The government announced that it would increase the export tax rebate on Chinese-made bicycles to as much as 14 percent from 9 percent.
Bicycles are just one of more than 3,700 products that will receive the additional financial support. The increased rebates will apply to more than a fourth of China’s exports such as textiles, toys, machinery and electrical products.
The move is an about-face for China, which had been cutting export rebates as it attempted to de-emphasize industrial manufacturing.
Chinese manufacturers typically pay a 17 percent value-added tax on products they buy within China, but until recently got it back when they exported the goods. About two years ago, the Chinese government began keeping 4 percent and rebating 13.
Earlier this year, it cut the rebate for bicycles and parts to 9 percent.
One important bicycle manufacturer said Wednesday that the increase in the rebate, while appreciated, would not amount to a significant reduction in costs.

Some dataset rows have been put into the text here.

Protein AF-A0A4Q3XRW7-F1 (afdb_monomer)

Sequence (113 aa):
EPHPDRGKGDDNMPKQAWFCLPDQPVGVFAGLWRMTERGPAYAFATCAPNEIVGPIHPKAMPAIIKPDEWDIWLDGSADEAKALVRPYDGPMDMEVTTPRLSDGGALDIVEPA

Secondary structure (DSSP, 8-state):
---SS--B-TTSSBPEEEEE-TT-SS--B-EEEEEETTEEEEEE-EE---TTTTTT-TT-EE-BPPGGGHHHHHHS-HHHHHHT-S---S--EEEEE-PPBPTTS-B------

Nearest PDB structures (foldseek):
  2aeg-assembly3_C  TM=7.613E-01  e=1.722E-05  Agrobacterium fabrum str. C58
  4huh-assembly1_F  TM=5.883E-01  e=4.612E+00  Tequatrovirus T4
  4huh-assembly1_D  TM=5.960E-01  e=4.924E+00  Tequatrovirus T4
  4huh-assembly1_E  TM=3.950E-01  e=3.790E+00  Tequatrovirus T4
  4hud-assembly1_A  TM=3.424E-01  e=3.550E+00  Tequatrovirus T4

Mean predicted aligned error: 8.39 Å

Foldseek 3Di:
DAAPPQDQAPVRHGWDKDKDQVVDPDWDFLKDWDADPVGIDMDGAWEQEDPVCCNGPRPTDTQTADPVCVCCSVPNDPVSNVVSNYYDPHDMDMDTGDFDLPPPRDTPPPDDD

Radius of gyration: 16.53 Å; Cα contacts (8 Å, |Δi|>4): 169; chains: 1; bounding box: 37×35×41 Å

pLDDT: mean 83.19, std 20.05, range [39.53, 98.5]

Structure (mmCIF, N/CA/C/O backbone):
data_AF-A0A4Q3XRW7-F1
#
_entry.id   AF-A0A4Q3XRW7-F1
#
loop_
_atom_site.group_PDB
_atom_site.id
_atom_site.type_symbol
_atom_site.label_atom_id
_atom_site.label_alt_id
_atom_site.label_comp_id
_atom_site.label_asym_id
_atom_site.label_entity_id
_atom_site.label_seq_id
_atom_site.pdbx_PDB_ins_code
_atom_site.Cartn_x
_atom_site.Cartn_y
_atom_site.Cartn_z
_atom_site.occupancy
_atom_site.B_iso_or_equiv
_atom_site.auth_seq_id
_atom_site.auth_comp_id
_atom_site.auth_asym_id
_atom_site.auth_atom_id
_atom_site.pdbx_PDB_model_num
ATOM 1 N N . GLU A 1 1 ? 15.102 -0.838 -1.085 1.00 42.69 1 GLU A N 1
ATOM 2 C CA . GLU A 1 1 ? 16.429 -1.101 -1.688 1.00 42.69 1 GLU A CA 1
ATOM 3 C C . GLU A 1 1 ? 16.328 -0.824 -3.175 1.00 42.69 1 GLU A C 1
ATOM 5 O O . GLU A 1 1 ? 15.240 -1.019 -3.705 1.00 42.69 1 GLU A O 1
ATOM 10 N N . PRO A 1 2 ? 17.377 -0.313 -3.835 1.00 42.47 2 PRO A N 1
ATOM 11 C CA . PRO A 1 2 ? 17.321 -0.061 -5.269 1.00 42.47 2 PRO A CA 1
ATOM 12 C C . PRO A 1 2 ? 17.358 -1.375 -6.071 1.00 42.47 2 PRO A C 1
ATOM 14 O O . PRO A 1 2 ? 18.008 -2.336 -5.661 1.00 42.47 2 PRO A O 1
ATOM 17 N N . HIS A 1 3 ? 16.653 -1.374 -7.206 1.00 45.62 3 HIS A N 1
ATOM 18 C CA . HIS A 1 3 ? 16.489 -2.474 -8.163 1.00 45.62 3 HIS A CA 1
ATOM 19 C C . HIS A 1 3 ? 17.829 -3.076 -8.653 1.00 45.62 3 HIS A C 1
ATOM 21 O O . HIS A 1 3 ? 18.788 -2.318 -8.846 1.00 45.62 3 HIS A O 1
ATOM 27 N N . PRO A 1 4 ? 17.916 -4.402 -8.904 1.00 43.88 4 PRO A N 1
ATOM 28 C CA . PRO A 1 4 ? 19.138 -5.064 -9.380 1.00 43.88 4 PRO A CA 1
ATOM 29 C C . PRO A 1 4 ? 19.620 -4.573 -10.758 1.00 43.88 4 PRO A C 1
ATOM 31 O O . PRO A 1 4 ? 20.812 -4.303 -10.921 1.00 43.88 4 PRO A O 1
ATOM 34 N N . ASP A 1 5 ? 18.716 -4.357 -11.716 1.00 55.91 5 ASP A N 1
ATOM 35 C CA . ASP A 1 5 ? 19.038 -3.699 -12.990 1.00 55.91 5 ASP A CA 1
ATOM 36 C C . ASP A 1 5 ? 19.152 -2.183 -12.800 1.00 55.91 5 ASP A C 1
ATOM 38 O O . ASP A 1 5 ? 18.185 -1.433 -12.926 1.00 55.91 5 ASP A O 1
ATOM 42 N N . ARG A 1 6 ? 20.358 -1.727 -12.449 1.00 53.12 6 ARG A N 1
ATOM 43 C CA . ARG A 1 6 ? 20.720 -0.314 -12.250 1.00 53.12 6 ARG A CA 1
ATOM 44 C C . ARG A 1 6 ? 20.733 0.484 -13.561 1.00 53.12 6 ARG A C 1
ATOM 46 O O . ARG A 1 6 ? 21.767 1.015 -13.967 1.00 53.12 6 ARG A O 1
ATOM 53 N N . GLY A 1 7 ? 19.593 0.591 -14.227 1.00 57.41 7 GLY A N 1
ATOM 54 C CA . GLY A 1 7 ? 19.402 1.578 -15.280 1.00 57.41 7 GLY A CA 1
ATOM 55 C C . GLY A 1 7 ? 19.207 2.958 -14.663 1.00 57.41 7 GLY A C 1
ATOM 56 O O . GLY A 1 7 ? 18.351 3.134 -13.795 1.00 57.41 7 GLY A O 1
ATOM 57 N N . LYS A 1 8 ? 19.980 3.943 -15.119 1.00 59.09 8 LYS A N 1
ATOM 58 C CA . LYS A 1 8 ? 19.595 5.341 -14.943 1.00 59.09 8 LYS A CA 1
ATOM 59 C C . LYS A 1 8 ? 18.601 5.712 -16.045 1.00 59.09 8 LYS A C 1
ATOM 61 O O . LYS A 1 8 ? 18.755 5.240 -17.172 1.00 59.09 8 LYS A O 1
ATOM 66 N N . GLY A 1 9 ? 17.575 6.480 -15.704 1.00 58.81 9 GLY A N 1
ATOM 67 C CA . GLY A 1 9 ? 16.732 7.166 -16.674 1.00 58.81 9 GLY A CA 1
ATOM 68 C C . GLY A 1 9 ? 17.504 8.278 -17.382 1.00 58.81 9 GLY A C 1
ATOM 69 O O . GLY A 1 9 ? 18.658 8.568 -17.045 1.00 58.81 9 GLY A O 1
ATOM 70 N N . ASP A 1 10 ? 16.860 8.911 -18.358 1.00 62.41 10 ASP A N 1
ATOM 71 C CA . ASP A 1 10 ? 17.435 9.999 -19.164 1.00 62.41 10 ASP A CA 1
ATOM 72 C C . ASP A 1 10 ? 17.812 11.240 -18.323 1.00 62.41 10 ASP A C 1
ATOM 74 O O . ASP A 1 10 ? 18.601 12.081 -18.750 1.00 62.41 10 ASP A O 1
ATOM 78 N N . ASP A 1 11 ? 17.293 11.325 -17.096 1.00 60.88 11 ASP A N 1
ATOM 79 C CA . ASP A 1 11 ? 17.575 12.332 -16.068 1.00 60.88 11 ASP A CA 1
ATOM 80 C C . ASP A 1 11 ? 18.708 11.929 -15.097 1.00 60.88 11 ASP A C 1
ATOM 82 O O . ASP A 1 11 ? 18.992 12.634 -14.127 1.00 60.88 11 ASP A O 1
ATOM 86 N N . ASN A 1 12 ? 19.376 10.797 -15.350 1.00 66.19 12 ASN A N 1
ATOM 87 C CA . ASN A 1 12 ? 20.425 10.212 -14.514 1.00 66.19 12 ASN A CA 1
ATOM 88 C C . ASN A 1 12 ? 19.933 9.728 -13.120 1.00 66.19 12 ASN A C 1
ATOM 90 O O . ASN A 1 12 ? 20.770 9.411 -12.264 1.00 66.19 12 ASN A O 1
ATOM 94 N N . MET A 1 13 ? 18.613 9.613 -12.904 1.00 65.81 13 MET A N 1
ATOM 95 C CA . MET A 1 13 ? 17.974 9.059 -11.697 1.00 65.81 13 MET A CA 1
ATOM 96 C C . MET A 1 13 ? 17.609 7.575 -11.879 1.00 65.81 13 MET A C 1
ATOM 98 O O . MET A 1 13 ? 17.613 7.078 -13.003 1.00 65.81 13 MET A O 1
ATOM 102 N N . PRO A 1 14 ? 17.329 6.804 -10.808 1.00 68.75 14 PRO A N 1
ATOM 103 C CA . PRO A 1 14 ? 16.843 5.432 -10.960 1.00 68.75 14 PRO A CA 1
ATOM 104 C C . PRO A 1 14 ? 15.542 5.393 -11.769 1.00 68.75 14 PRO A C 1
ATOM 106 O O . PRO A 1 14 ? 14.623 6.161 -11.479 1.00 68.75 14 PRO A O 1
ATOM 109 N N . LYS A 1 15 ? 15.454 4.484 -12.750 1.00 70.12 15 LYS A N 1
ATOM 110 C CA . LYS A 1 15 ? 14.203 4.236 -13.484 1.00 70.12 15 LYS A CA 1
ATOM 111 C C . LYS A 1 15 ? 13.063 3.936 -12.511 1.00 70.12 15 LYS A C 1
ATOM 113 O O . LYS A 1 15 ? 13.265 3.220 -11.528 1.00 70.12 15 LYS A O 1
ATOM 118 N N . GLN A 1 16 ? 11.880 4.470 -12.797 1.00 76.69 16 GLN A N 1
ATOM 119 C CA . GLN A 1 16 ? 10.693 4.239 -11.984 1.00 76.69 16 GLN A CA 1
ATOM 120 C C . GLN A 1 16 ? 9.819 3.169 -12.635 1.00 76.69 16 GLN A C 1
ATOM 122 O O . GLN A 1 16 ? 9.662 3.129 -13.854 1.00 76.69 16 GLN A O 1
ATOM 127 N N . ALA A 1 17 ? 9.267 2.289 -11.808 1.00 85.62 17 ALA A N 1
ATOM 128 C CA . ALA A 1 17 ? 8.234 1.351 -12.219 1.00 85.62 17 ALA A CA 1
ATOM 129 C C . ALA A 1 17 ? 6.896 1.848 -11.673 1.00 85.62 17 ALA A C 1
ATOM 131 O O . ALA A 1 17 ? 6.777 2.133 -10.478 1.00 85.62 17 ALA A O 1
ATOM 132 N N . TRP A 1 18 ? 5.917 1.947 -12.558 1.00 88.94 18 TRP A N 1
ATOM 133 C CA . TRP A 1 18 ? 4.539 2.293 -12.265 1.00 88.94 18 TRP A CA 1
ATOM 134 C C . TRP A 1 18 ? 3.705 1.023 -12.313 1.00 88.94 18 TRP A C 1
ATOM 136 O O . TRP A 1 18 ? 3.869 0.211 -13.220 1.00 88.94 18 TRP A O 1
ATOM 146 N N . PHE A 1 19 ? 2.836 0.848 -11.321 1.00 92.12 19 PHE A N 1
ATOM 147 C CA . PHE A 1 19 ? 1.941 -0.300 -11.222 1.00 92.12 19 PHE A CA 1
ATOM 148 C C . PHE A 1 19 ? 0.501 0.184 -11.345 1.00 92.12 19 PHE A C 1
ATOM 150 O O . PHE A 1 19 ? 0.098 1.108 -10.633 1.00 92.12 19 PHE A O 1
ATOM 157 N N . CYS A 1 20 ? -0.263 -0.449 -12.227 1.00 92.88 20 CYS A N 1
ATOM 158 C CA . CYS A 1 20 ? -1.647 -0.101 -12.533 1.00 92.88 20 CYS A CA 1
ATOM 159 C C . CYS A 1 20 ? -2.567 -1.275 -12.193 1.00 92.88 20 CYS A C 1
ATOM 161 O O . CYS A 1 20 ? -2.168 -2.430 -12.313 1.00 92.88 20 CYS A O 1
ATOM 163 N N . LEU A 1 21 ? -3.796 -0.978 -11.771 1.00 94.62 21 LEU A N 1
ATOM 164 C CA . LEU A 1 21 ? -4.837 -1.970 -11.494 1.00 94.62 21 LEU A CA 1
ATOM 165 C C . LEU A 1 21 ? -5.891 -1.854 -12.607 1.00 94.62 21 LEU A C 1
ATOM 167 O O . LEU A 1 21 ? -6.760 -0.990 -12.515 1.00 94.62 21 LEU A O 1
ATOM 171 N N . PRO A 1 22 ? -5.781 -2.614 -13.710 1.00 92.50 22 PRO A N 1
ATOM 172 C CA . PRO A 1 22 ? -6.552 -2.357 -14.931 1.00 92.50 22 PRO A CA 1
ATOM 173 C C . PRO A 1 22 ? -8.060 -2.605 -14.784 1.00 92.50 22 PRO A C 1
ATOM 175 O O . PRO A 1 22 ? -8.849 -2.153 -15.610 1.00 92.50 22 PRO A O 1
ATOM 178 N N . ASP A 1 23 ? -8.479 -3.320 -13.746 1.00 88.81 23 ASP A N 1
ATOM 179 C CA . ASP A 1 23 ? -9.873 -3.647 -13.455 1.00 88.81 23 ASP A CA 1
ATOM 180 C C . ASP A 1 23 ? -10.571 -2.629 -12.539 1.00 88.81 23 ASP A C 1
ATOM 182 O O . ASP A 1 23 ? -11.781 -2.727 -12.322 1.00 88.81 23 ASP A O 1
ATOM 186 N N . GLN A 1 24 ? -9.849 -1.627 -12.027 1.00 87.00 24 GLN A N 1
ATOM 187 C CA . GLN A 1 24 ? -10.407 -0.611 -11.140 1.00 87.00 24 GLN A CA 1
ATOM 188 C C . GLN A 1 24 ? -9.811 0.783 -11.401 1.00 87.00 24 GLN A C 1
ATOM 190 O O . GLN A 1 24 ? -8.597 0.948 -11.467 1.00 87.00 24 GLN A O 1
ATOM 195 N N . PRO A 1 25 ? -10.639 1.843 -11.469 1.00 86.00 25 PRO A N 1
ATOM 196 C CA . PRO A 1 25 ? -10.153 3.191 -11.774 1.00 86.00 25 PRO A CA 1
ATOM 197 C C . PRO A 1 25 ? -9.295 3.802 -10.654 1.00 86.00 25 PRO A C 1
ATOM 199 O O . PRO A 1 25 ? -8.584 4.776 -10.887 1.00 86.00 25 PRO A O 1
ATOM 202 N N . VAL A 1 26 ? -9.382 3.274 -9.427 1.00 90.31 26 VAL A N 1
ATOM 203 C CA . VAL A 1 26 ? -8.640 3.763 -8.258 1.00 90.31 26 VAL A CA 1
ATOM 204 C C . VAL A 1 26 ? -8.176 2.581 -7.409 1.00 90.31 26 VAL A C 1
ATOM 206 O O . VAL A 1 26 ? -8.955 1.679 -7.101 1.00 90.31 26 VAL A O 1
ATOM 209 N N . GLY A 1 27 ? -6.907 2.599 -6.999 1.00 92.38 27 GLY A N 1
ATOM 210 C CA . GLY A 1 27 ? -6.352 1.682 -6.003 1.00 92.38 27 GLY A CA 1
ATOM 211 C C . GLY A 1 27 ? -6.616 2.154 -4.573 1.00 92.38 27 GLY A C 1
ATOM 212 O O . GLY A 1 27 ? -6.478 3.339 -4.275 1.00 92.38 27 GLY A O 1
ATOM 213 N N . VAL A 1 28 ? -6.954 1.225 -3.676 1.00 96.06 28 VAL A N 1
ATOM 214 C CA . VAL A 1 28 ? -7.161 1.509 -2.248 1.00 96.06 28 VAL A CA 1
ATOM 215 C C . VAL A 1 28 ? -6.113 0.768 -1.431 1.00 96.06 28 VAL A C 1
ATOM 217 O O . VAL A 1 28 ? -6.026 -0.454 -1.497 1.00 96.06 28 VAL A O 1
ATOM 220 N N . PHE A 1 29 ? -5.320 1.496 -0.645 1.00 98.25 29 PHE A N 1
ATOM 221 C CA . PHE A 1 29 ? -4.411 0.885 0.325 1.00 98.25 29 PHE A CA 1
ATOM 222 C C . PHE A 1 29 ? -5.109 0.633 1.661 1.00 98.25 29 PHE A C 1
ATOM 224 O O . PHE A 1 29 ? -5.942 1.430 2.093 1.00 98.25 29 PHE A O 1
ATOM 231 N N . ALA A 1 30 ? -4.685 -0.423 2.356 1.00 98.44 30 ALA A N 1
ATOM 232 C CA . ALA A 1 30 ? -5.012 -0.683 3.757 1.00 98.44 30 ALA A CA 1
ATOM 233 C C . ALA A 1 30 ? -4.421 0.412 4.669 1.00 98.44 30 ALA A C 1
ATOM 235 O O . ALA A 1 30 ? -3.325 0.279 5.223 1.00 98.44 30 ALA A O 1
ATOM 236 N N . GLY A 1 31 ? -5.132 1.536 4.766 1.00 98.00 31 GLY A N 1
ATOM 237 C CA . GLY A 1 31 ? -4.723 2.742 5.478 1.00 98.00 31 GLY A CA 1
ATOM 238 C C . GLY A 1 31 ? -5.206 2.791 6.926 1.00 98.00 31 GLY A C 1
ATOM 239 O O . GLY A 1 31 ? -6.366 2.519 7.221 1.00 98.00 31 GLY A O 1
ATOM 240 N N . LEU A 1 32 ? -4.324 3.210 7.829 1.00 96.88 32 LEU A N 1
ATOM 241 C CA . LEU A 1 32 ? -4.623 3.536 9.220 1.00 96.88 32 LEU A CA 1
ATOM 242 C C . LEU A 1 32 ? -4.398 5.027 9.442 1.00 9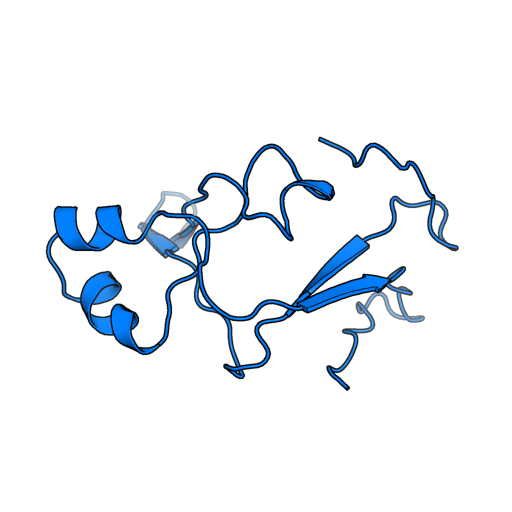6.88 32 LEU A C 1
ATOM 244 O O . LEU A 1 32 ? -3.467 5.612 8.888 1.00 96.88 32 LEU A O 1
ATOM 248 N N . TRP A 1 33 ? -5.194 5.641 10.310 1.00 97.38 33 TRP A N 1
ATOM 249 C CA . TRP A 1 33 ? -5.022 7.045 10.661 1.00 97.38 33 TRP A CA 1
ATOM 250 C C . TRP A 1 33 ? -5.203 7.276 12.158 1.00 97.38 33 TRP A C 1
ATOM 252 O O . TRP A 1 33 ? -5.850 6.499 12.859 1.00 97.38 33 TRP A O 1
ATOM 262 N N . ARG A 1 34 ? -4.593 8.350 12.660 1.00 97.25 34 ARG A N 1
ATOM 263 C CA . ARG A 1 34 ?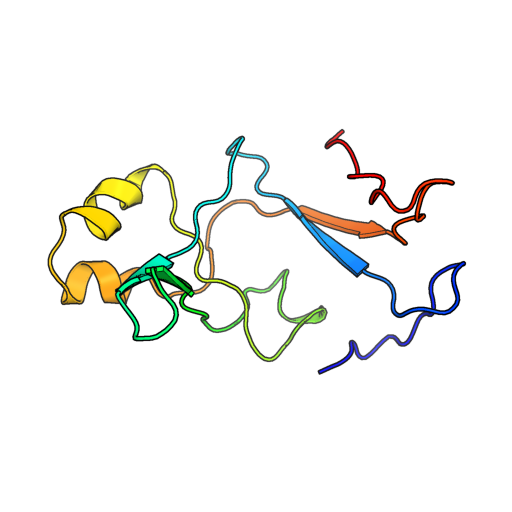 -4.796 8.833 14.028 1.00 97.25 34 ARG A CA 1
ATOM 264 C C . ARG A 1 34 ? -4.484 10.317 14.141 1.00 97.25 34 ARG A C 1
ATOM 266 O O . ARG A 1 34 ? -3.726 10.870 13.345 1.00 97.25 34 ARG A O 1
ATOM 273 N N . MET A 1 35 ? -4.987 10.942 15.198 1.00 98.00 35 MET A N 1
ATOM 274 C CA . MET A 1 35 ? -4.498 12.253 15.620 1.00 98.00 35 MET A CA 1
ATOM 275 C C . MET A 1 35 ? -3.127 12.123 16.290 1.00 98.00 35 MET A C 1
ATOM 277 O O . MET A 1 35 ? -2.869 11.176 17.034 1.00 98.00 35 MET A O 1
ATOM 281 N N . THR A 1 36 ? -2.241 13.079 16.023 1.00 97.25 36 THR A N 1
ATOM 282 C CA . THR A 1 36 ? -0.917 13.190 16.649 1.00 97.25 36 THR A CA 1
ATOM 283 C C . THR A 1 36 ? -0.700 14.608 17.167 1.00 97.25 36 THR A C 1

William Jeng, senior vice present for marketing at Merida, said the rebate applies to locally produced components, not to the value of the entire exported bike.
If a bicycle contains only 30 percent local content, he said, a rebate of an additional two percentage points, to 100 from 9 percent, would equal only 0.6 percent of the total cost.
“It’s not for all of the components that we use,” Jeng said. “This helps, but not much.”
“We have to let China government know we appreciate their effort in helping on this,” said Michael Tseng, general manager of Merida. But he said Merida’s customers should not expect the move to lead to lower prices.
Merida operates two factories in China, and Tseng also heads the prestigious A-Team of leading Taiwan bicycle manufacturers.
China had been cutting subsidies under pressure from the European Union and the United States over claims that the subsidies give an unfair advantage to its products.
But with export growth slowing, the central government is signaling that it now is willing to spend big to prop up its economy. China recently announced a $586 billion stimulus package that will be spent on infrastructure and other projects.